The Chamber of Deputies () is a federal legislative body and the lower house of the National Congress of Brazil. The chamber comprises 513 deputies, who are elected by proportional representation to serve four-year terms. The current President of the Chamber is the Deputy Arthur Lira (PP-AL), who was elected on 1 February 2021.

Structure 
The number of deputies elected is proportional to the size of the population of the respective state (or of the Federal District) as of 1994. However, no delegation can be made up of less than eight or more than seventy seats. Thus the least populous state elects eight federal deputies and the most populous elects seventy. These restrictions favour the smaller states at the expense of the more populous states and so the size of the delegations is not exactly proportional to population.

Elections to the Chamber of Deputies are held every four years, with all seats up for election.

Federal representation
A census held every 10 years by the Brazilian Institute of Geography and Statistics is used as the basis for the distribution of the seats. Proportionality is followed as a principle, with the exception that there should be a minimum of eight (8) members and a maximum of seventy (70) members per state. Per the 2010 census, states with 3,258,117 inhabitants upwards have 9 to 70 deputies. 

As a result, although most states hover around an average of 362,013 inhabitants by deputy (per the 2010 census), some states with smaller populations have a much lower average, such as Roraima (1 for 51,000 inhabitants).

Present composition

Partisan blocs composition
Partisan bloc leadership is organized into the following roles:
 Government Leader: elected by members of the party of the Cabinet in the Chamber to speak on behalf of the cabinet
 Majority Leader: elected by the leaders of the majority bloc in the Chamber, usually in support of the Cabinet
 Opposition Leader: elected by the members of the largest party in opposition to the Cabinet
 Minority Leader: elected by the leaders of the minority bloc, usually in opposition to the Cabinet

Bodies
The House of Deputies is composed of the Bureau of the Chamber of Deputies of Brazil by College Leaders and the Commissions, which can be permanent, temporary, or special inquiry.

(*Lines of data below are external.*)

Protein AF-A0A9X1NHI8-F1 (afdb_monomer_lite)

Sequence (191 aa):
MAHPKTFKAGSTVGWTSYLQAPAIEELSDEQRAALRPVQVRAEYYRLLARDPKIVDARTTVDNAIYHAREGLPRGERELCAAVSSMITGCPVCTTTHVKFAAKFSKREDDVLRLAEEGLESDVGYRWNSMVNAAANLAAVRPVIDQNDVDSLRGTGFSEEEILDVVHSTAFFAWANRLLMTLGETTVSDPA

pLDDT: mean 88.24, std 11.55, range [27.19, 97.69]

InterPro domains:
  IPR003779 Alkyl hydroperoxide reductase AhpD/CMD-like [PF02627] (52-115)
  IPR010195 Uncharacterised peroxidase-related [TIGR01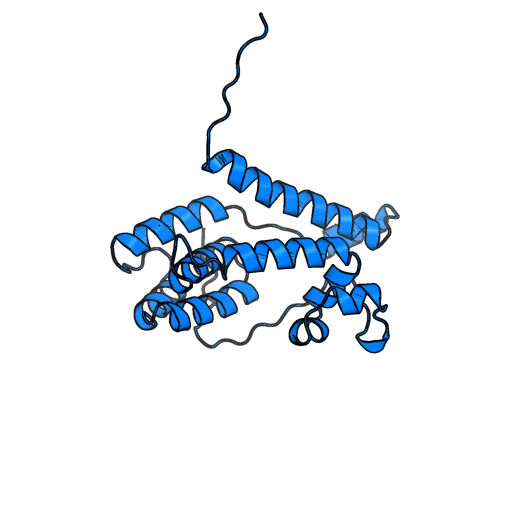926] (17-186)
  IPR029032 AhpD-like [G3DSA:1.20.1290.10] (31-188)
  IPR029032 AhpD-like [SSF69118] (13-184)

Foldseek 3Di:
DDQPLDDAQPDDDDDDDLDFFQQLVRQDPLLVVLDDPVLSPPSVSSLVSVPSVVSNVVVVVVCCQQVDPDDDFNLLSLLLQLLLCSQLVPNVSVNVSLVRNCVRVVPNVLSNCCSNVHLPDPPDDVSNVSSVVSNVLNNDHDDDDSVNVVVCVVVVDDSVRSVVVVVVVVVVSVVCSCVPPVDHDDDDDDD

Radius of gyration: 18.77 Å; chains: 1; bounding box: 38×51×61 Å

Secondary structure (DSSP, 8-state):
----TT--TT-------SSPPPPGGG--HHHHHTS-HHHHT-HHHHHHTTSHHHHHHHHHHHHHHHS-SSSS-HHHHHHHHHHHHHHHT-HHHHHHHHHHHHHHHS-HHHHHHHHHH-TTS---HHHHHHHHHHHHHH-------HHHHHHHHHTT--HHHHHHHHHHHHHHHHHHHHHHHH--PPPPPP-

Organism: NCBI:txid499548

Structure (mmCIF, N/CA/C/O backbone):
data_AF-A0A9X1NHI8-F1
#
_entry.id   AF-A0A9X1NHI8-F1
#
loop_
_atom_site.group_PDB
_atom_site.id
_atom_site.type_symbol
_atom_site.label_atom_id
_atom_site.label_alt_id
_atom_site.label_comp_id
_atom_site.label_asym_id
_atom_site.label_entity_id
_atom_site.label_seq_id
_atom_site.pdbx_PDB_ins_code
_atom_site.Cartn_x
_atom_site.Cartn_y
_atom_site.Cartn_z
_atom_site.occupancy
_atom_site.B_iso_or_equiv
_atom_site.auth_seq_id
_atom_site.auth_comp_id
_atom_site.auth_asym_id
_atom_site.auth_atom_id
_atom_site.pdbx_PDB_model_num
ATOM 1 N N . MET A 1 1 ? -20.242 -5.531 7.387 1.00 32.69 1 MET A N 1
ATOM 2 C CA . MET A 1 1 ? -19.949 -4.682 6.210 1.00 32.69 1 MET A CA 1
ATOM 3 C C . MET A 1 1 ? -19.857 -5.599 5.003 1.00 32.69 1 MET A C 1
ATOM 5 O O . MET A 1 1 ? -19.200 -6.624 5.107 1.00 32.69 1 MET A O 1
ATOM 9 N N . ALA A 1 2 ? -20.583 -5.321 3.921 1.00 27.19 2 ALA A N 1
ATOM 10 C CA . ALA A 1 2 ? -20.574 -6.185 2.744 1.00 27.19 2 ALA A CA 1
ATOM 11 C C . ALA A 1 2 ? -19.193 -6.125 2.071 1.00 27.19 2 ALA A C 1
ATOM 13 O O . ALA A 1 2 ? -18.805 -5.073 1.565 1.00 27.19 2 ALA A O 1
ATOM 14 N N . HIS A 1 3 ? -18.453 -7.238 2.075 1.00 41.69 3 HIS A N 1
ATOM 15 C CA . HIS A 1 3 ? -17.317 -7.424 1.171 1.00 41.69 3 HIS A CA 1
ATOM 16 C C . HIS A 1 3 ? -17.815 -7.172 -0.263 1.00 41.69 3 HIS A C 1
ATOM 18 O O . HIS A 1 3 ? -18.887 -7.684 -0.610 1.00 41.69 3 HIS A O 1
ATOM 24 N N . PRO A 1 4 ? -17.102 -6.410 -1.112 1.00 42.50 4 PRO A N 1
ATOM 25 C CA . PRO A 1 4 ? -17.496 -6.277 -2.506 1.00 42.50 4 PRO A CA 1
ATOM 26 C C . PRO A 1 4 ? -17.468 -7.673 -3.140 1.00 42.50 4 PRO A C 1
ATOM 28 O O . PRO A 1 4 ? -16.400 -8.252 -3.330 1.00 42.50 4 PRO A O 1
ATOM 31 N N . LYS A 1 5 ? -18.647 -8.235 -3.433 1.00 46.09 5 LYS A N 1
ATOM 32 C CA . LYS A 1 5 ? -18.836 -9.531 -4.106 1.00 46.09 5 LYS A CA 1
ATOM 33 C C . LYS A 1 5 ? -18.433 -9.469 -5.588 1.00 46.09 5 LYS A C 1
ATOM 35 O O . LYS A 1 5 ? -19.234 -9.791 -6.461 1.00 46.09 5 LYS A O 1
ATOM 40 N N . THR A 1 6 ? -17.226 -9.006 -5.903 1.00 54.56 6 THR A N 1
ATOM 41 C CA . THR A 1 6 ? -16.799 -8.782 -7.296 1.00 54.56 6 THR A CA 1
ATOM 42 C C . THR A 1 6 ? -15.316 -9.050 -7.552 1.00 54.56 6 THR A C 1
ATOM 44 O O . THR A 1 6 ? -14.795 -8.596 -8.567 1.00 54.56 6 THR A O 1
ATOM 47 N N . PHE A 1 7 ? -14.617 -9.787 -6.685 1.00 61.38 7 PHE A N 1
ATOM 48 C CA . PHE A 1 7 ? -13.309 -10.339 -7.043 1.00 61.38 7 PHE A CA 1
ATOM 49 C C . PHE A 1 7 ? -13.475 -11.793 -7.491 1.00 61.38 7 PHE A C 1
ATOM 51 O O . PHE A 1 7 ? -13.951 -12.624 -6.726 1.00 61.38 7 PHE A O 1
ATOM 58 N N . LYS A 1 8 ? -13.109 -12.094 -8.741 1.00 67.19 8 LYS A N 1
ATOM 59 C CA . LYS A 1 8 ? -12.935 -13.470 -9.226 1.00 67.19 8 LYS A CA 1
ATOM 60 C C . LYS A 1 8 ? -11.455 -13.710 -9.480 1.00 67.19 8 LYS A C 1
ATOM 62 O O . LYS A 1 8 ? -10.819 -12.878 -10.140 1.00 67.19 8 LYS A O 1
ATOM 67 N N . ALA A 1 9 ? -10.923 -14.831 -9.003 1.00 62.97 9 ALA A N 1
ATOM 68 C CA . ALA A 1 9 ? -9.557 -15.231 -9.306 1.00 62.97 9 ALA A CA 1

Bureau of the Chamber of Deputies of Brazil
The current composition of the Board of the Chamber of Deputies is the following:

President: Arthur Lira (PP-AL)
1st Vice President: Marcos Pereira (Republicanos-SP) 
2nd Vice President: Sóstenes Cavalcante (PL-RJ) 
1st Secretary: Luciano Bivar (UNIÃO-PE) 
2nd Secretary: Maria do Rosário (PT-RS) 
3rd Secretary: Júlio Cesar (PSD-PI) 
4th Secretary: Lucio Mosquini (MDB-RO) 
1st Substitute: Gilberto Nascimento (PSC-SP) 
2nd Substitute: Pompeo de Mattos (PDT-RS) 
3rd Substitute: Beto Pereira (PSDB-MS) 
4th Substitute: André Ferreira (PL-PE)

Standing committees 

On 6 March 2012, was defined division of committees between parties. The House President, Marco Maia, believes that the proportionality between the parties / blocs must take into account the data of the last election. Thus, PT and PMDB, with the highest benches, were three committees (the PT made the choice first). DEM and PSDB, the two largest opposition, were two commissions each. On the other hand, PSD, most harmed by this decision, filed a lawsuit in the Supreme Court (STF) trying to reverse this decision.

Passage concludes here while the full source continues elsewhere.